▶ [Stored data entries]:

════════════════════

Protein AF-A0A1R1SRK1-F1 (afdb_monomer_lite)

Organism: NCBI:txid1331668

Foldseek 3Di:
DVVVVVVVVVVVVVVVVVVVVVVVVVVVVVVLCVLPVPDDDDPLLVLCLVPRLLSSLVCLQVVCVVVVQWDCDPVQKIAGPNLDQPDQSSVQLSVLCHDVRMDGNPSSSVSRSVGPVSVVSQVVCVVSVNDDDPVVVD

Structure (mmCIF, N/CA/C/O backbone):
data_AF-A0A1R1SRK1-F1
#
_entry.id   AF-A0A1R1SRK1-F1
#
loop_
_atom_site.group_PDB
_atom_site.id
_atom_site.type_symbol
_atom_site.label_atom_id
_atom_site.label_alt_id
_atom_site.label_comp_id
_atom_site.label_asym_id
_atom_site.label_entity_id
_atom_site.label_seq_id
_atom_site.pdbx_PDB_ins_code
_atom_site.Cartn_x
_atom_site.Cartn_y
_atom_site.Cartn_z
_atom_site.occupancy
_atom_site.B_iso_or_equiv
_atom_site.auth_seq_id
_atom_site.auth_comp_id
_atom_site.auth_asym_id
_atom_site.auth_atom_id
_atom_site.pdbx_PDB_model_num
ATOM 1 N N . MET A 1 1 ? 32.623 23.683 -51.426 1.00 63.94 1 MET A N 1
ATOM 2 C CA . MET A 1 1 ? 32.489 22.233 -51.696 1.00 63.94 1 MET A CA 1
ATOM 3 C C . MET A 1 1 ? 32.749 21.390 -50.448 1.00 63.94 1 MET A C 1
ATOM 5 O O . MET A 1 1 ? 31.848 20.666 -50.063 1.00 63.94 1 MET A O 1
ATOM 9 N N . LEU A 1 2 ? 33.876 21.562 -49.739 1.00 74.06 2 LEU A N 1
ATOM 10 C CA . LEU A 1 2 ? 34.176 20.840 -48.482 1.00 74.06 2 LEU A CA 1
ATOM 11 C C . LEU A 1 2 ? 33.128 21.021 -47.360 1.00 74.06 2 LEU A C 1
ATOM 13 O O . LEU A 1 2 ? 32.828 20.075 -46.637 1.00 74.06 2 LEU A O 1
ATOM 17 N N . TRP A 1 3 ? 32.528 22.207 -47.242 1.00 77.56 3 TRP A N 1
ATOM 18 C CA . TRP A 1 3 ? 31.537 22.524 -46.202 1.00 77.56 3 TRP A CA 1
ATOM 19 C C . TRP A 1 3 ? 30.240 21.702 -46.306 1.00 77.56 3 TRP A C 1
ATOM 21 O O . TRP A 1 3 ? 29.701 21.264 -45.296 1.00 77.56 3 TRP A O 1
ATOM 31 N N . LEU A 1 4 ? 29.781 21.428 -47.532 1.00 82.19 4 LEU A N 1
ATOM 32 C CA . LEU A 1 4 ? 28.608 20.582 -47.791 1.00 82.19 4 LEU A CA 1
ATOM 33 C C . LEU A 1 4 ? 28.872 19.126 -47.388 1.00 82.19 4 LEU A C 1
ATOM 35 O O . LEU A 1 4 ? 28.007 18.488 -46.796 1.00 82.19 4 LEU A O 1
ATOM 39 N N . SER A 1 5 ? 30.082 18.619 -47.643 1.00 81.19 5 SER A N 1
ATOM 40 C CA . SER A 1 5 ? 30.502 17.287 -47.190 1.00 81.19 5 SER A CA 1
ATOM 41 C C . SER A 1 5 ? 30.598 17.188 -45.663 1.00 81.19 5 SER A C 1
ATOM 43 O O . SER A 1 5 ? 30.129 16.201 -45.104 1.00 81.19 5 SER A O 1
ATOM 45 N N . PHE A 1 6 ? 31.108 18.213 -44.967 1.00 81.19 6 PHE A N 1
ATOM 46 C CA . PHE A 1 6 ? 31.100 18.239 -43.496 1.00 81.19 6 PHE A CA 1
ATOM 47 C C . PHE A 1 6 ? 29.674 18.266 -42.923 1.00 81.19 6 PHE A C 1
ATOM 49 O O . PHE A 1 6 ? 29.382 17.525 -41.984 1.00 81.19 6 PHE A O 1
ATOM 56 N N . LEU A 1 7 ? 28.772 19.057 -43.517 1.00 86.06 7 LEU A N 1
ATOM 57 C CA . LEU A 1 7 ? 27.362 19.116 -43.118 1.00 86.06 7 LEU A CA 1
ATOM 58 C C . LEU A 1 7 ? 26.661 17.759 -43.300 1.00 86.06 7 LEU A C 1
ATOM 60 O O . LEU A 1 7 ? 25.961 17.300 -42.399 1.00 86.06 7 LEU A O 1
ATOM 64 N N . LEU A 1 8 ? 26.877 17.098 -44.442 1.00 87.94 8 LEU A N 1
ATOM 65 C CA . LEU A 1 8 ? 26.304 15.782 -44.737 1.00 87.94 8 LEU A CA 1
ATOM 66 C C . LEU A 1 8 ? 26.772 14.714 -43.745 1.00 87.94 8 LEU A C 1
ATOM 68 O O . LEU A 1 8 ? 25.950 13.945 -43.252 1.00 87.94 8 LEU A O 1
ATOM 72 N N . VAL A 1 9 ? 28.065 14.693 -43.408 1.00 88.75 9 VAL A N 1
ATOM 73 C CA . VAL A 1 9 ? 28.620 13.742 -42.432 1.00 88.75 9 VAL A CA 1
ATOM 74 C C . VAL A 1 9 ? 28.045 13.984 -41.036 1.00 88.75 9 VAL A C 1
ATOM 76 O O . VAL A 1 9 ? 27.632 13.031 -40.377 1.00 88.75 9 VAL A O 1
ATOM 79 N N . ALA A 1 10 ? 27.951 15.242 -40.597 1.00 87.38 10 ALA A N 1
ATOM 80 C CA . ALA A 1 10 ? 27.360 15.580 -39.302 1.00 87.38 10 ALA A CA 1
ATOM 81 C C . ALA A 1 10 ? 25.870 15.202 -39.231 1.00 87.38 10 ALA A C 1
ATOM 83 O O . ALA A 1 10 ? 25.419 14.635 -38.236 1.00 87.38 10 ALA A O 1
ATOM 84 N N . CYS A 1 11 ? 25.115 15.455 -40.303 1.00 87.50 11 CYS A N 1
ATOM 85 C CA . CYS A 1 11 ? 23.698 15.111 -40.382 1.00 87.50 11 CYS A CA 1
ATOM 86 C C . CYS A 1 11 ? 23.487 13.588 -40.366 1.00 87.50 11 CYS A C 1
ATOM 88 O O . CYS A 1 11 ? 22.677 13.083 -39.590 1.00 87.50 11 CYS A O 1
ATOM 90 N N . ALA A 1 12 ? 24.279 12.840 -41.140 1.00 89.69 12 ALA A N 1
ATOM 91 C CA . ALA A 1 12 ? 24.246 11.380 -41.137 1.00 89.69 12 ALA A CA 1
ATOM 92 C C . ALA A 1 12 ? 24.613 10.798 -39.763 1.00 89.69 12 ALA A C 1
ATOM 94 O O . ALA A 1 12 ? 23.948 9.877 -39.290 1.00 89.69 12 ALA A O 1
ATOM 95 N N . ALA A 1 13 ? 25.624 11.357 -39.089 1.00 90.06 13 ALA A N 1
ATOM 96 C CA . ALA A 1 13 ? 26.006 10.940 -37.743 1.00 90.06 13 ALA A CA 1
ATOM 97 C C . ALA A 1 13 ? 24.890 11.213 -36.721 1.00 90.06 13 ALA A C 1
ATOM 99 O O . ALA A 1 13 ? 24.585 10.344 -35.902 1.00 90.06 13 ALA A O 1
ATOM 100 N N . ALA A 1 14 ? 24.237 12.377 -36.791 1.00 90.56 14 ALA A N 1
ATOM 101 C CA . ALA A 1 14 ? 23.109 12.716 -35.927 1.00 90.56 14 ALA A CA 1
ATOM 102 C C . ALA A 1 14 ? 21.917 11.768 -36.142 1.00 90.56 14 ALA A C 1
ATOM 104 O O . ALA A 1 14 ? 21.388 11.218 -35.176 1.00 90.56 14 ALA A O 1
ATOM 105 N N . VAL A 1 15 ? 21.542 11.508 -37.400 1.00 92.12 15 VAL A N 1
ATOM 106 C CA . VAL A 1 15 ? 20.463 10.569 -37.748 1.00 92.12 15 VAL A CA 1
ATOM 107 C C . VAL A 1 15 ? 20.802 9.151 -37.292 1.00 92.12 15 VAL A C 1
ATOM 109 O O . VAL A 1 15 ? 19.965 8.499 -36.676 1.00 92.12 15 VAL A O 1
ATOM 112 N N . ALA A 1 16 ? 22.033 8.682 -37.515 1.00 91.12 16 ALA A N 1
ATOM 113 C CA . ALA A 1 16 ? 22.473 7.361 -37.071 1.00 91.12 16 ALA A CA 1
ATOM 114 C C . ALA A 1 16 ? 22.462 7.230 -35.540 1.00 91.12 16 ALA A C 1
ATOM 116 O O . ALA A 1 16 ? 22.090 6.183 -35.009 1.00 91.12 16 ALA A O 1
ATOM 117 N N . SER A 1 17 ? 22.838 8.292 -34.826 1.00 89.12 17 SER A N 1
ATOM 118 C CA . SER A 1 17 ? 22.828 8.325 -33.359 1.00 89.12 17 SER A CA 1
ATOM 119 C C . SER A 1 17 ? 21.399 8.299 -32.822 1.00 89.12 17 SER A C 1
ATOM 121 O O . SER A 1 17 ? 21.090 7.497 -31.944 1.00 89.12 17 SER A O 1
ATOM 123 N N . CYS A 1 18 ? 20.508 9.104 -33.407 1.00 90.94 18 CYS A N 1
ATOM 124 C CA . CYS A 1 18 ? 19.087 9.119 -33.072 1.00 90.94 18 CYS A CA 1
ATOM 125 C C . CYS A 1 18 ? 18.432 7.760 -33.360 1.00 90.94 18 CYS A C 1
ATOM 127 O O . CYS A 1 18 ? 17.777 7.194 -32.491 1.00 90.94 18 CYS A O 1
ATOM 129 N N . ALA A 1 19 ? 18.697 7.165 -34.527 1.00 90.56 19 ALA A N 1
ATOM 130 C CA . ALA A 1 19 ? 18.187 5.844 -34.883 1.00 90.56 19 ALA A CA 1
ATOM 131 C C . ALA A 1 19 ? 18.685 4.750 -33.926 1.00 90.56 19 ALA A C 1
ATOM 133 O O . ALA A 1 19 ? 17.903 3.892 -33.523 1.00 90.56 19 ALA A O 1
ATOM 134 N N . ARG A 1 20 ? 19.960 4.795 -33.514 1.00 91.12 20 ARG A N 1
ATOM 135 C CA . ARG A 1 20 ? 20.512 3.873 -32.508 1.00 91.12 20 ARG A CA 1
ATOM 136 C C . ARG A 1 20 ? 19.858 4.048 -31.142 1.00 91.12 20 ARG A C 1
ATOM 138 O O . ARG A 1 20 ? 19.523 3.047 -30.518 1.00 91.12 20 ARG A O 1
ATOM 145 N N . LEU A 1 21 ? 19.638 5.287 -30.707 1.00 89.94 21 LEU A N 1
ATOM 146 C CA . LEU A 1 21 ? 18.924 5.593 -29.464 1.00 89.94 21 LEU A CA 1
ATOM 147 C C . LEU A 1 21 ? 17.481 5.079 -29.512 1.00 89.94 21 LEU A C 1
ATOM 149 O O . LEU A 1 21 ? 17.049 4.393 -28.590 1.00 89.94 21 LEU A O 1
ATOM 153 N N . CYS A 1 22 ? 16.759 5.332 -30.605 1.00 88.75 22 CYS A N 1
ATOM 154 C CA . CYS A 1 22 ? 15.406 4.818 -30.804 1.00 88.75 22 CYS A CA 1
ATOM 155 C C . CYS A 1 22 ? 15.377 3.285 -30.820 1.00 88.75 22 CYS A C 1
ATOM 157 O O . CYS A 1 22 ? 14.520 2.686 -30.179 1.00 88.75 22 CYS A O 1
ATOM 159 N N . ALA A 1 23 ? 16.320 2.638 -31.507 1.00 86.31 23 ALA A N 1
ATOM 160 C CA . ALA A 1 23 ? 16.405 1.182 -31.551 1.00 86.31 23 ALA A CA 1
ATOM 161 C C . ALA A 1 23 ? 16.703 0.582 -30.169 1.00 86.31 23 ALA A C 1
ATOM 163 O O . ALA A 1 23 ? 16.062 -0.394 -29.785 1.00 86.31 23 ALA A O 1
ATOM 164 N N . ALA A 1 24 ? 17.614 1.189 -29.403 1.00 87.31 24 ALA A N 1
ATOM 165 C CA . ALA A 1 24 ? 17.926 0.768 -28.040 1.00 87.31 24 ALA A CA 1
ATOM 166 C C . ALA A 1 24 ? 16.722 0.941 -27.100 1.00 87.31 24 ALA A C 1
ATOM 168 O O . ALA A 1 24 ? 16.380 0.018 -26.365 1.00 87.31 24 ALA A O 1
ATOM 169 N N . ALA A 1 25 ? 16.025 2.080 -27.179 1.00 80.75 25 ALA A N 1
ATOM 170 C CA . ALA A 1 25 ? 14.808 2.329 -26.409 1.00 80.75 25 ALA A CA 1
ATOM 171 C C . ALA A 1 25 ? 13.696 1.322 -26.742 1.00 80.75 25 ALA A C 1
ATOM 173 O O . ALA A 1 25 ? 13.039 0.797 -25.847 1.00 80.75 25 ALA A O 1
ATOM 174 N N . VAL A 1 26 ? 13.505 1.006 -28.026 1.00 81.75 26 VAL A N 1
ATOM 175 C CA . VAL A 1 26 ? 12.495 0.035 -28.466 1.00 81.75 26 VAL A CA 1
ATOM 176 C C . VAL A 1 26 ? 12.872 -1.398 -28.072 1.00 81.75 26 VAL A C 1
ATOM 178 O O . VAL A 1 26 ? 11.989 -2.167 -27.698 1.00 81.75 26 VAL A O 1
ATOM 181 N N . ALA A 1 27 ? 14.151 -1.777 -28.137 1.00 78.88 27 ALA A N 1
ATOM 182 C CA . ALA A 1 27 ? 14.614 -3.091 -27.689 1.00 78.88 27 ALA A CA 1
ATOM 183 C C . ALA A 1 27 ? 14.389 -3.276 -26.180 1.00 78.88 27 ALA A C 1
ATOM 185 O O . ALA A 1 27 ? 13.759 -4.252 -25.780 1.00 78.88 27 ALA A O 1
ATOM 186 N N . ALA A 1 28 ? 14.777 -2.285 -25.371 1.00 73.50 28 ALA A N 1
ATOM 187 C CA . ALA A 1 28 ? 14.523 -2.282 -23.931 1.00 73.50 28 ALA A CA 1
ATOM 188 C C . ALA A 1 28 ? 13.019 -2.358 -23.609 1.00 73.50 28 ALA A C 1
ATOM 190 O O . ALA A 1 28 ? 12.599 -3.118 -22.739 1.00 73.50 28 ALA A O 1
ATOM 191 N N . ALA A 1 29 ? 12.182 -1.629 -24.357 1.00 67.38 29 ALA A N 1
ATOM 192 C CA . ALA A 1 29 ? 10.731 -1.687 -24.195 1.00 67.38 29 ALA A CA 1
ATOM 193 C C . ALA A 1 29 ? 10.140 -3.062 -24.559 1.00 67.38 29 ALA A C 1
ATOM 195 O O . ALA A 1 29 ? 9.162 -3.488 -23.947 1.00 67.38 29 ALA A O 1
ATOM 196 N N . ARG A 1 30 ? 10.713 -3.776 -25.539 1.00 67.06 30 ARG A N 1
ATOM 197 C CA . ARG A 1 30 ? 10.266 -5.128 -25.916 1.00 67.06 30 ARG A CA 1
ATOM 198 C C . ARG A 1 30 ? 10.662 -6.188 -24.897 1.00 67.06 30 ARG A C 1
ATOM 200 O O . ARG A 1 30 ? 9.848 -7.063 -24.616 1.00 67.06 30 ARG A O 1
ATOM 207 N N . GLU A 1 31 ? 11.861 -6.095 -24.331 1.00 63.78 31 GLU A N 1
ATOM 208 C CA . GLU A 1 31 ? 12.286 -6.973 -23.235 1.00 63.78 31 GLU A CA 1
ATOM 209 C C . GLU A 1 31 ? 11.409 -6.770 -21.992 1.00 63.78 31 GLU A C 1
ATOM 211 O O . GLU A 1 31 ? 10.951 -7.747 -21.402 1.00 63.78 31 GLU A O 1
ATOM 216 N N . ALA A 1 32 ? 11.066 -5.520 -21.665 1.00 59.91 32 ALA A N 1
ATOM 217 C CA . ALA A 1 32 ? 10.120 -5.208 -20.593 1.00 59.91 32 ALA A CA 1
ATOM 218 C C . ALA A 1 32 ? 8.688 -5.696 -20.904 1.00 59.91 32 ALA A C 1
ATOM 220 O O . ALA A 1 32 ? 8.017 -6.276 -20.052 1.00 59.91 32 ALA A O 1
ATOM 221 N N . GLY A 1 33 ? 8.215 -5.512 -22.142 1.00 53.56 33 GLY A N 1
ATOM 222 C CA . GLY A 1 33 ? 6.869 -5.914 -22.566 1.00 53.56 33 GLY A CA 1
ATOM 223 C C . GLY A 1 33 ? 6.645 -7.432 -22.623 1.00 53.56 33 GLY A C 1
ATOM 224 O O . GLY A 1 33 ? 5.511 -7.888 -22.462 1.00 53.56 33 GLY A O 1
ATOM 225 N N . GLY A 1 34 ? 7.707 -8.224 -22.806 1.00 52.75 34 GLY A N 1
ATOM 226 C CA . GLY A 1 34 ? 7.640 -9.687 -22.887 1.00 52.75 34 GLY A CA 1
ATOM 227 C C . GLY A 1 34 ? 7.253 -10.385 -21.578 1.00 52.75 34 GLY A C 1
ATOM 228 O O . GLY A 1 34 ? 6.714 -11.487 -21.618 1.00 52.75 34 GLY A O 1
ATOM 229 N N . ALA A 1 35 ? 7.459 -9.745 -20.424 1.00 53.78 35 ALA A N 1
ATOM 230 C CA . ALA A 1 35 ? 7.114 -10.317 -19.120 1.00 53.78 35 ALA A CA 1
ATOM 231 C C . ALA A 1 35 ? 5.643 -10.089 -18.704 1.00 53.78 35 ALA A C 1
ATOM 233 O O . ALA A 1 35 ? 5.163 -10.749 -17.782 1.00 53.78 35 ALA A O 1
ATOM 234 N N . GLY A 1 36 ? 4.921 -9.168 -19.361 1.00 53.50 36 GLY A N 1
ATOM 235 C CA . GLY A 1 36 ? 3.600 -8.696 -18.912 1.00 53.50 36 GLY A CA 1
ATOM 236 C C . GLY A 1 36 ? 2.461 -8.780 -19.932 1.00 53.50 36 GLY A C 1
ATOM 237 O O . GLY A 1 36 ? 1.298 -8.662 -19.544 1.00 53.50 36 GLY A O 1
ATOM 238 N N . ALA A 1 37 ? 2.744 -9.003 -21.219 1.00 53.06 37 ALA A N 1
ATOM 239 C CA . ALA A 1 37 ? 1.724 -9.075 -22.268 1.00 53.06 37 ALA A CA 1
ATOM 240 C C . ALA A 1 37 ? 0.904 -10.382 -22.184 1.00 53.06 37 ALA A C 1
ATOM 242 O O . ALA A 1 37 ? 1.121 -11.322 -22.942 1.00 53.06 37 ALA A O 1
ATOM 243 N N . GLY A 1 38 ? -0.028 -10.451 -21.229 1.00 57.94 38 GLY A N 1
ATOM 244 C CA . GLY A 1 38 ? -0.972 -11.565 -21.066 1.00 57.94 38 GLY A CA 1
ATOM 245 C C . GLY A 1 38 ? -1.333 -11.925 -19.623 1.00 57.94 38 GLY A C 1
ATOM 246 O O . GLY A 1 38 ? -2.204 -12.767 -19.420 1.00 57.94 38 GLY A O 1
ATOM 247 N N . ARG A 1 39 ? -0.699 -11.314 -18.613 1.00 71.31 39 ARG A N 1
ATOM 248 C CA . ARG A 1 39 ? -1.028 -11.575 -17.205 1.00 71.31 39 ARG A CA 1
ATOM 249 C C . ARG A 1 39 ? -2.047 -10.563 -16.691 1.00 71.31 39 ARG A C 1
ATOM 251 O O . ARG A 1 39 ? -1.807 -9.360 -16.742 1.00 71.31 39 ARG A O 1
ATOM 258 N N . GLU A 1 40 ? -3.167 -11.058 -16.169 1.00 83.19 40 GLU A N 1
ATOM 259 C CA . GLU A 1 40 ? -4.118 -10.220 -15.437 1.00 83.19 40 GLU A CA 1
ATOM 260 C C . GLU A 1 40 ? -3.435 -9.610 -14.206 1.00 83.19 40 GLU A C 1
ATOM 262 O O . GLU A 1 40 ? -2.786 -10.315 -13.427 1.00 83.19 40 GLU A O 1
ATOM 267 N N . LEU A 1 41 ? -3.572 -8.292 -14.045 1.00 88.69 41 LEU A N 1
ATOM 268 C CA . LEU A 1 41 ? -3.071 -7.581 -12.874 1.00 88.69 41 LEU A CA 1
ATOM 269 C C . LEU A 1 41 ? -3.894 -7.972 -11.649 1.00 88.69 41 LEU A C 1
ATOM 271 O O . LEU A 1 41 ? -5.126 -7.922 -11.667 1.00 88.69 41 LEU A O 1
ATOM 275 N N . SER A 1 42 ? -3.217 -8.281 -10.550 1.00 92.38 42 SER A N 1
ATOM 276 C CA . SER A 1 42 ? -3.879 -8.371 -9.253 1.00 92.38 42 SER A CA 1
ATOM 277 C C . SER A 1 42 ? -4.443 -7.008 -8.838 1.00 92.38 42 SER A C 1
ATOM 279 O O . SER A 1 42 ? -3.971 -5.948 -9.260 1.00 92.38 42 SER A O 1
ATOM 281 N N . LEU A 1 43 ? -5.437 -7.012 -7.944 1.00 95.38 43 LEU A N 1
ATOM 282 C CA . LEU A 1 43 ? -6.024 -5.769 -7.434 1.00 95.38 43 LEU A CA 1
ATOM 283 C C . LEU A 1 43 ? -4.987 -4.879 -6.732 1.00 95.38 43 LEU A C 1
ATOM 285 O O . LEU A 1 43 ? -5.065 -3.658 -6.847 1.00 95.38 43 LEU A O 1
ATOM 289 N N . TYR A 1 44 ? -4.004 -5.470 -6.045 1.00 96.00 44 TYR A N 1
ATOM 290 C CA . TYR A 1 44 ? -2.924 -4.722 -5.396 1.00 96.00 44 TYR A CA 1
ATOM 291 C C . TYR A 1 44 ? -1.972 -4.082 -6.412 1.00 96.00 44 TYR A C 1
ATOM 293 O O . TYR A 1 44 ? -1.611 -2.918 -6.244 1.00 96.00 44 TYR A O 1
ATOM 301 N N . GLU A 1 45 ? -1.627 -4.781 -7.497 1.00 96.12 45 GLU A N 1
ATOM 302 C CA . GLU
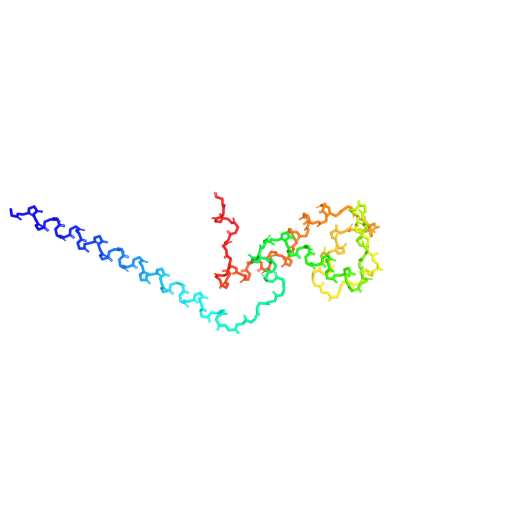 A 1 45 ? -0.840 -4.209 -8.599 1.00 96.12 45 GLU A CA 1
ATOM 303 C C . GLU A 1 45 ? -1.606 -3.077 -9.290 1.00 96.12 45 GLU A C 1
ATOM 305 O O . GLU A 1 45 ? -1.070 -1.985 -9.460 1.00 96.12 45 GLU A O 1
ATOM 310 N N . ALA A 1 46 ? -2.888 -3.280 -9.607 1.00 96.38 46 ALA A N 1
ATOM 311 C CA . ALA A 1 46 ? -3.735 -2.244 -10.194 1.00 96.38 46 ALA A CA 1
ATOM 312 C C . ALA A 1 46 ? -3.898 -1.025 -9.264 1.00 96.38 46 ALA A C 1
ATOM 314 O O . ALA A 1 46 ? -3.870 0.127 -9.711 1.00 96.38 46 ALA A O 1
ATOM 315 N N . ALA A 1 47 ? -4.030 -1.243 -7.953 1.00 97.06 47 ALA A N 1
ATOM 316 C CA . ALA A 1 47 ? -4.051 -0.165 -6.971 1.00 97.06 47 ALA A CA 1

════════════════════

▶ [YOUR OBJECTIVE]: Look above for the line containing "ATOM 188 C C" and the line containing "ATOM 220 O O". Transcribe both, with the lines between them, exactly.

▶ [ANSWER TO THIS EXERCISE]:
ATOM 188 C C . ALA A 1 28 ? 13.019 -2.358 -23.609 1.00 73.50 28 ALA A C 1
ATOM 190 O O . ALA A 1 28 ? 12.599 -3.118 -22.739 1.00 73.50 28 ALA A O 1
ATOM 191 N N . ALA A 1 29 ? 12.182 -1.629 -24.357 1.00 67.38 29 ALA A N 1
ATOM 192 C CA . ALA A 1 29 ? 10.731 -1.687 -24.195 1.00 67.38 29 ALA A CA 1
ATOM 193 C C . ALA A 1 29 ? 10.140 -3.062 -24.559 1.00 67.38 29 ALA A C 1
ATOM 195 O O . ALA A 1 29 ? 9.162 -3.488 -23.947 1.00 67.38 29 ALA A O 1
ATOM 196 N N . ARG A 1 30 ? 10.713 -3.776 -25.539 1.00 67.06 30 ARG A N 1
ATOM 197 C CA . ARG A 1 30 ? 10.266 -5.128 -25.916 1.00 67.06 30 ARG A CA 1
ATOM 198 C C . ARG A 1 30 ? 10.662 -6.188 -24.897 1.00 67.06 30 ARG A C 1
ATOM 200 O O . ARG A 1 30 ? 9.848 -7.063 -24.616 1.00 67.06 30 ARG A O 1
ATOM 207 N N . GLU A 1 31 ? 11.861 -6.095 -24.331 1.00 63.78 31 GLU A N 1
ATOM 208 C CA . GLU A 1 31 ? 12.286 -6.973 -23.235 1.00 63.78 31 GLU A CA 1
ATOM 209 C C . GLU A 1 31 ? 11.409 -6.770 -21.992 1.00 63.78 31 GLU A C 1
ATOM 211 O O . GLU A 1 31 ? 10.951 -7.747 -21.402 1.00 63.78 31 GLU A O 1
ATOM 216 N N . ALA A 1 32 ? 11.066 -5.520 -21.665 1.00 59.91 32 ALA A N 1
ATOM 217 C CA . ALA A 1 32 ? 10.120 -5.208 -20.593 1.00 59.91 32 ALA A CA 1
ATOM 218 C C . ALA A 1 32 ? 8.688 -5.696 -20.904 1.00 59.91 32 ALA A C 1
ATOM 220 O O . ALA A 1 32 ? 8.017 -6.276 -20.052 1.00 59.91 32 ALA A O 1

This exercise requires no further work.